Mackie's coach, John Macdonald, is just the man to oversee steady pro- gress. Macdonald's daughter, Linsey, who became at 16 the youngest Briton to reach an Olympic track final when she ran the 400m at the 1980 Moscow Games, suffered a premature retirement through injuries ascribed to an overly punishing training schedule. "I think that was one of the reasons John took up coaching," Mackie said. "He has trained me since I was 14, and he has always been careful to take time over things."
For all that, Mackie - who still lives in Dunfermline with his parents, Bill and Carol - has experienced rapidly changing circumstances. A year ago he regarded himself as unemployed. Now, as a signed-up member of the Nuff Respect management group with grand prix invitations coming his way, he can afford to call himself a full-time athlete, even if the funds are not exactly rolling in for him yet.
The frustration of his experience in Atlanta, when he was forced to scratch from the Olympic 100m semi-final because of a hamstring injury, will remain with him. "Nothing will ever compensate for the disappointment of not being able to run in that race," he said.
But there have been some big consolations. Mackie finds himself being recognised now, and not just in his home town.
"Especially after I beat Linford, people were coming up to me and saying, `well done', `how's training?' and `when's your next competition?' It's nice to be recognised for what you do.

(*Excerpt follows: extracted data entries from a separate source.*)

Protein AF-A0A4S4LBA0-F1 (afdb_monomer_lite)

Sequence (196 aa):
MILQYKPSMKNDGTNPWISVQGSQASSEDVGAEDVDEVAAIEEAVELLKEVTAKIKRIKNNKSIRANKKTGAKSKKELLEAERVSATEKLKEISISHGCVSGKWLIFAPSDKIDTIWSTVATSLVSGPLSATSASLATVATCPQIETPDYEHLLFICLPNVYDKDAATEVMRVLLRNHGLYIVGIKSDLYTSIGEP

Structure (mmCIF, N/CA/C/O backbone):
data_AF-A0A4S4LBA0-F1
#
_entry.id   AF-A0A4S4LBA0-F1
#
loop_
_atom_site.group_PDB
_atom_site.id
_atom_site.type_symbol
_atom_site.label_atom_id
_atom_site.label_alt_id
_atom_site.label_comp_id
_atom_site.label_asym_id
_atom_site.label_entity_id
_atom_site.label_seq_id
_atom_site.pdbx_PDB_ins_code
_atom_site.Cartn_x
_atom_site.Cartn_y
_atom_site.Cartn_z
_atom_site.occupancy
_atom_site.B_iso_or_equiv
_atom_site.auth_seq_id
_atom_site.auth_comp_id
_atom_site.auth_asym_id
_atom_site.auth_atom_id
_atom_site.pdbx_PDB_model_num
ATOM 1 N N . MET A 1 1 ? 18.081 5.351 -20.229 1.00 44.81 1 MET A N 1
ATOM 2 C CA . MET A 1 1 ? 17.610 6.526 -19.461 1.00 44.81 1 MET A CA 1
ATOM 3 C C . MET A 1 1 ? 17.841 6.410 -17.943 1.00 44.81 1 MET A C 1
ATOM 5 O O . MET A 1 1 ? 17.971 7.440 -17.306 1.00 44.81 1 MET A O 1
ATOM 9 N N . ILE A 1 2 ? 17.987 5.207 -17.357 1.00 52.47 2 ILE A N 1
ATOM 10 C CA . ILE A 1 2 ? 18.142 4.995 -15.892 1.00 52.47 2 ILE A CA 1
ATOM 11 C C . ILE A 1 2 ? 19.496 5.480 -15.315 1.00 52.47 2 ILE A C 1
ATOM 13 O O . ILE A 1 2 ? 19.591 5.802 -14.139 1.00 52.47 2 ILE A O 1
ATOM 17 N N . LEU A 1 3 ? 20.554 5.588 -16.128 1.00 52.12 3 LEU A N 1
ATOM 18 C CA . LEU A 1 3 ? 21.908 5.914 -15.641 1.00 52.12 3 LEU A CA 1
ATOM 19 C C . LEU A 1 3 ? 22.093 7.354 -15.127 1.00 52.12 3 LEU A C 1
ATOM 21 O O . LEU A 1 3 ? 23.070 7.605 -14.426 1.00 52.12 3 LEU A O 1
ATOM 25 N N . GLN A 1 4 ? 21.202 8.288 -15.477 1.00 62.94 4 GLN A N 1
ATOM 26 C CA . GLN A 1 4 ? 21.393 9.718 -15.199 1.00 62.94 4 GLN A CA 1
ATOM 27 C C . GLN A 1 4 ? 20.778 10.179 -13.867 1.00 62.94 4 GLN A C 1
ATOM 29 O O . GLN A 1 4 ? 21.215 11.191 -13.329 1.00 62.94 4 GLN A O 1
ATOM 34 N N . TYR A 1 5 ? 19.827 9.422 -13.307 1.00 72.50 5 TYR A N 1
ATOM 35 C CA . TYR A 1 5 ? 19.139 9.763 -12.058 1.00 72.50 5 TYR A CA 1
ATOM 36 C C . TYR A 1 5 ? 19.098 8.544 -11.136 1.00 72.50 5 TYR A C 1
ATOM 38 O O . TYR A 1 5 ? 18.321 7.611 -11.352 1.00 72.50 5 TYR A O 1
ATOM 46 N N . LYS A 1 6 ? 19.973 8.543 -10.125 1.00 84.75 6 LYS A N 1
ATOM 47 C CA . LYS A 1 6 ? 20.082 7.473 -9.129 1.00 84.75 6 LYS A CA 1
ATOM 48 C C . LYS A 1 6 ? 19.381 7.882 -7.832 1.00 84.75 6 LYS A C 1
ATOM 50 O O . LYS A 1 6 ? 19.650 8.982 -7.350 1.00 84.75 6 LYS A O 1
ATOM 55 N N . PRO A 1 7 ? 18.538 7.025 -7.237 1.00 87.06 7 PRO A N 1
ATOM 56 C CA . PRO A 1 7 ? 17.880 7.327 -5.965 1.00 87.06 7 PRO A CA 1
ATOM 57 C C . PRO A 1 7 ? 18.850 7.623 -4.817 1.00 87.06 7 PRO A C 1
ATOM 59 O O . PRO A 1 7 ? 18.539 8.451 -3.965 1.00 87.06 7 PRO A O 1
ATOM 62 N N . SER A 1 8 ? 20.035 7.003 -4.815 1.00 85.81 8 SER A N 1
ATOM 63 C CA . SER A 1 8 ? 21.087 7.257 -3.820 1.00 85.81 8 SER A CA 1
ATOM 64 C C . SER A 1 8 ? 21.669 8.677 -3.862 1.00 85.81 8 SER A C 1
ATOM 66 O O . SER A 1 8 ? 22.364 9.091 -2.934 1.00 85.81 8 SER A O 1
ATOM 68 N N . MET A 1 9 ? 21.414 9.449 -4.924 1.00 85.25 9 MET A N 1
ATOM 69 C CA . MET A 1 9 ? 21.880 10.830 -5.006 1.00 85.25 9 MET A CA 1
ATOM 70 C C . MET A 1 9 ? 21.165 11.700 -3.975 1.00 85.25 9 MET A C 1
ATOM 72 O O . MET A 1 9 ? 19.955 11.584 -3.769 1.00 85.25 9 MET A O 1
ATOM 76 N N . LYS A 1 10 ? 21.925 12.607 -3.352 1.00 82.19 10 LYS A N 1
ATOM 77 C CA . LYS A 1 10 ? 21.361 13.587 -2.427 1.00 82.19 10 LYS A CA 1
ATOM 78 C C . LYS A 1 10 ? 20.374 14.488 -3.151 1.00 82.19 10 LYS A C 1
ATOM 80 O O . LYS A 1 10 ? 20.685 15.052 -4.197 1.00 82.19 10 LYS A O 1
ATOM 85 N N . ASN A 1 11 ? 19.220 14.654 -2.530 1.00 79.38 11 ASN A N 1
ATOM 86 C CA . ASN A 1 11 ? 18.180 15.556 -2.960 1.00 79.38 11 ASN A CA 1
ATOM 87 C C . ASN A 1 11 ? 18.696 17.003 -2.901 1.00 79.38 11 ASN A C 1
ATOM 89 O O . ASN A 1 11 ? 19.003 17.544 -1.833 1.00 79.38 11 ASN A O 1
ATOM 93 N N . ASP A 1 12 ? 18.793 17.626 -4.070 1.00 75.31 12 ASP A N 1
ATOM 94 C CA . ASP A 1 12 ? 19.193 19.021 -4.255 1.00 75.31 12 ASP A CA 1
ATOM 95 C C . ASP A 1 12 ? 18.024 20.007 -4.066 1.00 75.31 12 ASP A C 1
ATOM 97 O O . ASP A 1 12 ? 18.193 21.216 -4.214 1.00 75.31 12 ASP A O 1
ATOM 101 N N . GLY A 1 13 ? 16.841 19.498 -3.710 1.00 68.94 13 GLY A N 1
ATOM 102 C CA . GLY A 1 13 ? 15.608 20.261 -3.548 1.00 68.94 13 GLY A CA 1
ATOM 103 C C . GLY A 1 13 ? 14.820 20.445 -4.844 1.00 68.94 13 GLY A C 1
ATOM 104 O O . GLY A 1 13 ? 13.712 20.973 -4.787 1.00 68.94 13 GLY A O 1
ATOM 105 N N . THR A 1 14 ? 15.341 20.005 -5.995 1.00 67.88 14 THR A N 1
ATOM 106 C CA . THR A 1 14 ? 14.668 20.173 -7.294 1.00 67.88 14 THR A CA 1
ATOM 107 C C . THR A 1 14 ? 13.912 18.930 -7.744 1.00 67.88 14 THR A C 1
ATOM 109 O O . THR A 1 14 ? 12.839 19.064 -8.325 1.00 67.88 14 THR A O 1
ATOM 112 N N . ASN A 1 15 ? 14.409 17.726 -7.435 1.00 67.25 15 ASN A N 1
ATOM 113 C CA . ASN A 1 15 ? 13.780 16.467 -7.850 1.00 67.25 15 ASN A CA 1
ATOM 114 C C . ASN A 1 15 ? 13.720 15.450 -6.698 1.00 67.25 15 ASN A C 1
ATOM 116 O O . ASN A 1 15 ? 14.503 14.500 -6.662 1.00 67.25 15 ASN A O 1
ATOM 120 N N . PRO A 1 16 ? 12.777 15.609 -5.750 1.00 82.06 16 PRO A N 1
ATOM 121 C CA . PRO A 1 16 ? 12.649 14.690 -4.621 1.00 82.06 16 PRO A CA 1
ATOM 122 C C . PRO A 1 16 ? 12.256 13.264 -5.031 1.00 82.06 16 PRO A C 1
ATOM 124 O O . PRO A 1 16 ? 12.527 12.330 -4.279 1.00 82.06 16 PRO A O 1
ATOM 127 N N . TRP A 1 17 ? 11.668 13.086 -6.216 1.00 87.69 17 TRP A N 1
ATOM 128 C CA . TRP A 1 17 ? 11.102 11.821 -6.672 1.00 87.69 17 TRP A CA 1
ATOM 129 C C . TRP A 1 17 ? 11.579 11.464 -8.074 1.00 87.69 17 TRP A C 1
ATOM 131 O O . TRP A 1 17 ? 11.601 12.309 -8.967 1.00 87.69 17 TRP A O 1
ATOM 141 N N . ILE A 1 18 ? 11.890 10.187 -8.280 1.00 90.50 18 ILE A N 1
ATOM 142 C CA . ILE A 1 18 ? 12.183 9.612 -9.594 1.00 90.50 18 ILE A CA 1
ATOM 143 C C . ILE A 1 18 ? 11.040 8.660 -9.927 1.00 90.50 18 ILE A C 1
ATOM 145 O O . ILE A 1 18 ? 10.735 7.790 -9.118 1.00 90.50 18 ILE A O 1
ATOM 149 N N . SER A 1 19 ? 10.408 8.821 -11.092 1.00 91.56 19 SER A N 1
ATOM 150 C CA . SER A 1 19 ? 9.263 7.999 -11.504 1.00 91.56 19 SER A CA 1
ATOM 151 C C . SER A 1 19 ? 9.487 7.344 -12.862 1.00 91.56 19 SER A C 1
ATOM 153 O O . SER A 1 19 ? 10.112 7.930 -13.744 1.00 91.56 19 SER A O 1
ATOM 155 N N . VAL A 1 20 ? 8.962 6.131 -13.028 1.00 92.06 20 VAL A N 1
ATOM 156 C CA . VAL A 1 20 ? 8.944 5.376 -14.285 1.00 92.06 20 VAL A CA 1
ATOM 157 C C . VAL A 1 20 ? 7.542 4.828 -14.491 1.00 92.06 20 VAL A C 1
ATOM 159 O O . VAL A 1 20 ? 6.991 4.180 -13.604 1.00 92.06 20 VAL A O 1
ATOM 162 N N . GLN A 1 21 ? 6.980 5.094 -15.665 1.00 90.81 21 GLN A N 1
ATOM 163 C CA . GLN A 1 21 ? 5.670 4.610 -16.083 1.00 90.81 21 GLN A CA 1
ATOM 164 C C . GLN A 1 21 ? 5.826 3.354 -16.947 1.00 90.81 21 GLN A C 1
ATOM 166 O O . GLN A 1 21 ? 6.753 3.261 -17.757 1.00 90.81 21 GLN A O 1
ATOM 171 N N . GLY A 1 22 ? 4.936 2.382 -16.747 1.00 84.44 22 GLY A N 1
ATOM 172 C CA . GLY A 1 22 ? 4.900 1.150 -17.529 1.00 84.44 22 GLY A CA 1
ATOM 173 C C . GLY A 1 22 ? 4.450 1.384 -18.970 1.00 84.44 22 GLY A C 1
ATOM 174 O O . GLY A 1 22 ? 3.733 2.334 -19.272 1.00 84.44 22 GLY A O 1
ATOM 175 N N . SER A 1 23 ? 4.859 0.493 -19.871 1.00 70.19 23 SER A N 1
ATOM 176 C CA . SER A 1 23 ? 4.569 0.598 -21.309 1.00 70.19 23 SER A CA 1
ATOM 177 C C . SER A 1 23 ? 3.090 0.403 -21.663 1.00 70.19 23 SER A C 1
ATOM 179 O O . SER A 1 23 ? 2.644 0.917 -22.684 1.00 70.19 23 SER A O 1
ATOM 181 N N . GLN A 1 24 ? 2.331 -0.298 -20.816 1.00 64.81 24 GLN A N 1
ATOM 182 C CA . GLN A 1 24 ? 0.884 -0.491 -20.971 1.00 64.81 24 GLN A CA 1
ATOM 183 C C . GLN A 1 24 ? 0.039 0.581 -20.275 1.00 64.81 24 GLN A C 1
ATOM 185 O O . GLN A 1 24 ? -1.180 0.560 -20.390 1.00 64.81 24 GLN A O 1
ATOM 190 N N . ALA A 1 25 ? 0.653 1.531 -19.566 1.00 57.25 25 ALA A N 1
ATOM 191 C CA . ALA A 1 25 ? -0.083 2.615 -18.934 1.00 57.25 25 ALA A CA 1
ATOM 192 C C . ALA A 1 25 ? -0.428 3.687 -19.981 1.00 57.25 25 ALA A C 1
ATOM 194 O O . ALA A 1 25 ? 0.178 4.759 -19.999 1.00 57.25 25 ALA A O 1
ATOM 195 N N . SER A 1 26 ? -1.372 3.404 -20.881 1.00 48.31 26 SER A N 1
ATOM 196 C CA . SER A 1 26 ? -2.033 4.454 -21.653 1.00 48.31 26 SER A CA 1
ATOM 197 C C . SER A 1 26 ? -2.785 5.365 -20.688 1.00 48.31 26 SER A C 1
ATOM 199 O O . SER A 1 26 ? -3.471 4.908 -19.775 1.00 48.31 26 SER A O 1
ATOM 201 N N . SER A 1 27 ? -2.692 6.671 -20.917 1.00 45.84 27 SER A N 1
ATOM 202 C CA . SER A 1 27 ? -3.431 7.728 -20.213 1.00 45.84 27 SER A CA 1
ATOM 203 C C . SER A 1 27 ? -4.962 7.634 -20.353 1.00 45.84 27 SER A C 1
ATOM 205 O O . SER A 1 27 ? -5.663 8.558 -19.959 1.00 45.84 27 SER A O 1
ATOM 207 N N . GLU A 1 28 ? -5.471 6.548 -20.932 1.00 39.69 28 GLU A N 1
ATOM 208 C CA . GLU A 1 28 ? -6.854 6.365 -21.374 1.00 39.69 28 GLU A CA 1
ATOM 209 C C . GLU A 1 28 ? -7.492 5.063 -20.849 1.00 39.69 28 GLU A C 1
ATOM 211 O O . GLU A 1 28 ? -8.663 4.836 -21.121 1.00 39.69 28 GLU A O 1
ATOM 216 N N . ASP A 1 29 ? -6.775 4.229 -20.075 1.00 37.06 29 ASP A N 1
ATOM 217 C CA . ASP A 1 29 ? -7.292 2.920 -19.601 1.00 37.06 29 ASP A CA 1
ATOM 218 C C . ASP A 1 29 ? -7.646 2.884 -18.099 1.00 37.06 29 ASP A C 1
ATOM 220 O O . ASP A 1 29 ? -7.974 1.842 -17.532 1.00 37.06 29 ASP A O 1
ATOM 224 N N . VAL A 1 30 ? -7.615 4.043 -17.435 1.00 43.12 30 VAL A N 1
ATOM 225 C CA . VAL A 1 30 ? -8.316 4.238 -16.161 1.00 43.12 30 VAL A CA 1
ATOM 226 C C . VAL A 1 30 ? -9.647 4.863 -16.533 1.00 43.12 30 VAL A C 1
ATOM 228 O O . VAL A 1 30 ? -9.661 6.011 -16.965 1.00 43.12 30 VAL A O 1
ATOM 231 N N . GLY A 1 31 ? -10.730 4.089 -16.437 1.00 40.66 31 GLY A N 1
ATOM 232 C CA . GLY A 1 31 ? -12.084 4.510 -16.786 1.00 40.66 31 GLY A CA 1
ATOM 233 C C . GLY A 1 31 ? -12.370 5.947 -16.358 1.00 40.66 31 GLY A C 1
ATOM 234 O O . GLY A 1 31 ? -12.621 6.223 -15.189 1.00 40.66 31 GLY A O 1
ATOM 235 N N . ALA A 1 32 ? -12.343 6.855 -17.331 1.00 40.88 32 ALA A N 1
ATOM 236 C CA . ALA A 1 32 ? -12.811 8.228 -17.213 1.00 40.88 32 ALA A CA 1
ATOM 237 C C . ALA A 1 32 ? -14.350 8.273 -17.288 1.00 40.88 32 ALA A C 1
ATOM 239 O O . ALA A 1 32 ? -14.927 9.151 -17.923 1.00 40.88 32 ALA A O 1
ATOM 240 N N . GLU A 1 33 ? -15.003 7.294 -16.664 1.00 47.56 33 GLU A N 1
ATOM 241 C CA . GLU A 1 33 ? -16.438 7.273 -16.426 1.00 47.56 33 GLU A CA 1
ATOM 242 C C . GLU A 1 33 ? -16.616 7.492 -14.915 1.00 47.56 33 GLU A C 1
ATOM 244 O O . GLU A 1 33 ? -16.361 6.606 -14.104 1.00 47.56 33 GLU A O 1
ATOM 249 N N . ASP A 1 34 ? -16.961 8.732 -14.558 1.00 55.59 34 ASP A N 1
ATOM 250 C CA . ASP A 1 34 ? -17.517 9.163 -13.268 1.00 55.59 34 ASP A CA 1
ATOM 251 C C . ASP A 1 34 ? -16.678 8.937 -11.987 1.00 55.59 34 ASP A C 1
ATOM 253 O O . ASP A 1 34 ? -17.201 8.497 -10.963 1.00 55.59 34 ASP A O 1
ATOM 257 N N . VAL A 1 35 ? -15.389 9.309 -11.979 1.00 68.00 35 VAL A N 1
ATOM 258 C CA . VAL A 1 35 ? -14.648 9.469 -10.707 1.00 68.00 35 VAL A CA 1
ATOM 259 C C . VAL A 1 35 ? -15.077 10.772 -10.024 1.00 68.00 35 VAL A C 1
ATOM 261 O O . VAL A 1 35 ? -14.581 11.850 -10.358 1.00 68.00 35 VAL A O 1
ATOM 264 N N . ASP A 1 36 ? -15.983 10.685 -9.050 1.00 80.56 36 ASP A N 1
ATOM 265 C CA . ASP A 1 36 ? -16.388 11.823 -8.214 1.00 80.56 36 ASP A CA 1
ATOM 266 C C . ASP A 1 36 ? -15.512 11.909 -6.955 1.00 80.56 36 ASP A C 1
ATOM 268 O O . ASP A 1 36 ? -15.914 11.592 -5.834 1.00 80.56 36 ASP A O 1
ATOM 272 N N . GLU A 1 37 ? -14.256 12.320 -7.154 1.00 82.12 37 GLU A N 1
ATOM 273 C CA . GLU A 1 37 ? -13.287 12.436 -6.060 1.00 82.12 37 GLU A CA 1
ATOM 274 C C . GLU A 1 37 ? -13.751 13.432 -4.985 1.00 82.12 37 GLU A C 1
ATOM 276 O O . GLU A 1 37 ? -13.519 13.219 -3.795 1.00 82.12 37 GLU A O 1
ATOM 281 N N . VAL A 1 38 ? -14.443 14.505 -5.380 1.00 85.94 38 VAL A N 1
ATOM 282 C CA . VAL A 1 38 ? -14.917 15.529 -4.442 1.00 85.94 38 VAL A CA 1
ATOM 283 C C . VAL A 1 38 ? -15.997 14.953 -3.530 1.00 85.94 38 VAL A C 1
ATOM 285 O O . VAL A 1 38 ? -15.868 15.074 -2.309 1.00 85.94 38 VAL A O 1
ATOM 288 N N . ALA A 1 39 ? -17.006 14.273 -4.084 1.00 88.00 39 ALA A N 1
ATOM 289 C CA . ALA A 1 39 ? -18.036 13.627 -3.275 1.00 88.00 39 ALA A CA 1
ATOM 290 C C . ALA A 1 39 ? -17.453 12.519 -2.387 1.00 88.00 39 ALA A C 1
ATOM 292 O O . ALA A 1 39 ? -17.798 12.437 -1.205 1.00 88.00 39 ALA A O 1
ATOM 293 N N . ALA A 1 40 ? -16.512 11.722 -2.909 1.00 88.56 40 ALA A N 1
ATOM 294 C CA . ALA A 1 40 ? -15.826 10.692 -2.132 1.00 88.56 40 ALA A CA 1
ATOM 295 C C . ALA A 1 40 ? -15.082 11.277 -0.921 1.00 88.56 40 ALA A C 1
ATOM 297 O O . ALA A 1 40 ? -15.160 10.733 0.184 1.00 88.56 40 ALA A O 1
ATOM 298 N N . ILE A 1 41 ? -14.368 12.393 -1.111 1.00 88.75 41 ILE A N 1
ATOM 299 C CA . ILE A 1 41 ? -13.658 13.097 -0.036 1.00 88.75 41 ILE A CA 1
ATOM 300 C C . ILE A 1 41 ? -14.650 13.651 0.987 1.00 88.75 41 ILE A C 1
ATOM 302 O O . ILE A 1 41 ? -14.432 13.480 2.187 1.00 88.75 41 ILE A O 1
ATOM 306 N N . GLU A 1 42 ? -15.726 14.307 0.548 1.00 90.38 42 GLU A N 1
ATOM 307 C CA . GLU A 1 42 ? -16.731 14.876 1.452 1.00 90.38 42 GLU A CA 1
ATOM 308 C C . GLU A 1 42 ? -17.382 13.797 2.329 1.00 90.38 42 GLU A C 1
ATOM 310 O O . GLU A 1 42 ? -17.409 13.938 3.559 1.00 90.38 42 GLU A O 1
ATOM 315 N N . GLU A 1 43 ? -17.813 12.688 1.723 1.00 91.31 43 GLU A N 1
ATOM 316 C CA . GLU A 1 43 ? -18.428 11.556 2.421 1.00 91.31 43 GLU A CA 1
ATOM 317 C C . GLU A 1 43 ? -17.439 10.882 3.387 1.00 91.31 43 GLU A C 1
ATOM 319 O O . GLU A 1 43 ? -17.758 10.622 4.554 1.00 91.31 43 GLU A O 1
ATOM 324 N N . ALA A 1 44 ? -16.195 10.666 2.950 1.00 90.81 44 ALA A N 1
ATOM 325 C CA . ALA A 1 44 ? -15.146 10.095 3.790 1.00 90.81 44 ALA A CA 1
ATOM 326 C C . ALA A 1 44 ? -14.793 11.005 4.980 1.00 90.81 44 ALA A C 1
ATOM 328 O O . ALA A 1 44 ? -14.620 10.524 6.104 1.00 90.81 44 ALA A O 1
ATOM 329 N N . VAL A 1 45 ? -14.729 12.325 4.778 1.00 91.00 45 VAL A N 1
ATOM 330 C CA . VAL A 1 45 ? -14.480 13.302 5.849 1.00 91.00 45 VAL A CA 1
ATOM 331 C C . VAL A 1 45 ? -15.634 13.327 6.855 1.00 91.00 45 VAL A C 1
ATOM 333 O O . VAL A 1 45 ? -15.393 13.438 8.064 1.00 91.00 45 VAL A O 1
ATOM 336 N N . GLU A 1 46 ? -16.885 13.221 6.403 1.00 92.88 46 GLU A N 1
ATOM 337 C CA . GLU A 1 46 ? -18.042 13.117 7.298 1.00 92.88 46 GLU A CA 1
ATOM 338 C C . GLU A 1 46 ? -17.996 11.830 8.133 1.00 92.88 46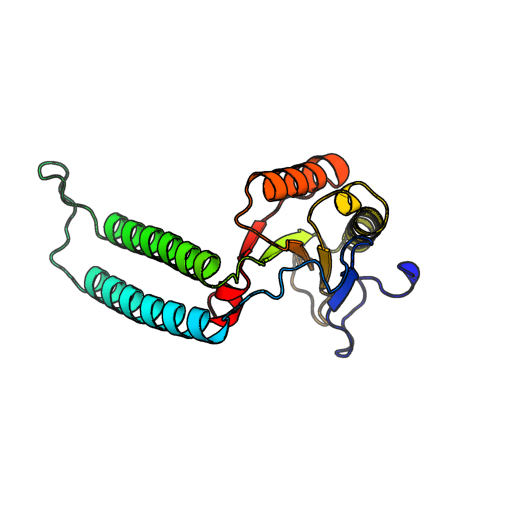 GLU A C 1
ATOM 340 O O . GLU A 1 46 ? -18.117 11.883 9.366 1.00 92.88 46 GLU A O 1
ATOM 345 N N . LEU A 1 47 ? -17.702 10.694 7.498 1.00 92.06 47 LEU A N 1
ATOM 346 C CA . LEU A 1 47 ? -17.516 9.417 8.180 1.00 92.06 47 LEU A CA 1
ATOM 347 C C . LEU A 1 47 ? -16.398 9.491 9.234 1.00 92.06 47 LEU A C 1
ATOM 349 O O . LEU A 1 47 ? -16.588 9.055 10.375 1.00 92.06 47 LEU A O 1
ATOM 353 N N . LEU A 1 48 ? -15.248 10.090 8.903 1.00 90.19 48 LEU A N 1
ATOM 354 C CA . LEU A 1 48 ? -14.132 10.264 9.840 1.00 90.19 48 LEU A CA 1
ATOM 355 C C . LEU A 1 48 ? -14.521 11.113 11.056 1.00 90.19 48 LEU A C 1
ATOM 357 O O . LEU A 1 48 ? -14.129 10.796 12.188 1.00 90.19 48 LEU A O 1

"I love competing so much. I just love sprinting. And it makes it that much better when you are being invited to run at places like Stockholm or Lausanne. There are not many 21-year-olds who have been round the world for free like I have."
At one point on his trip down under, Mackie made a point of visiting the site in Sydney where the athletics stadium is being built for the 2000 Olympics. "They were laying the foundations," he said. They were not the only ones.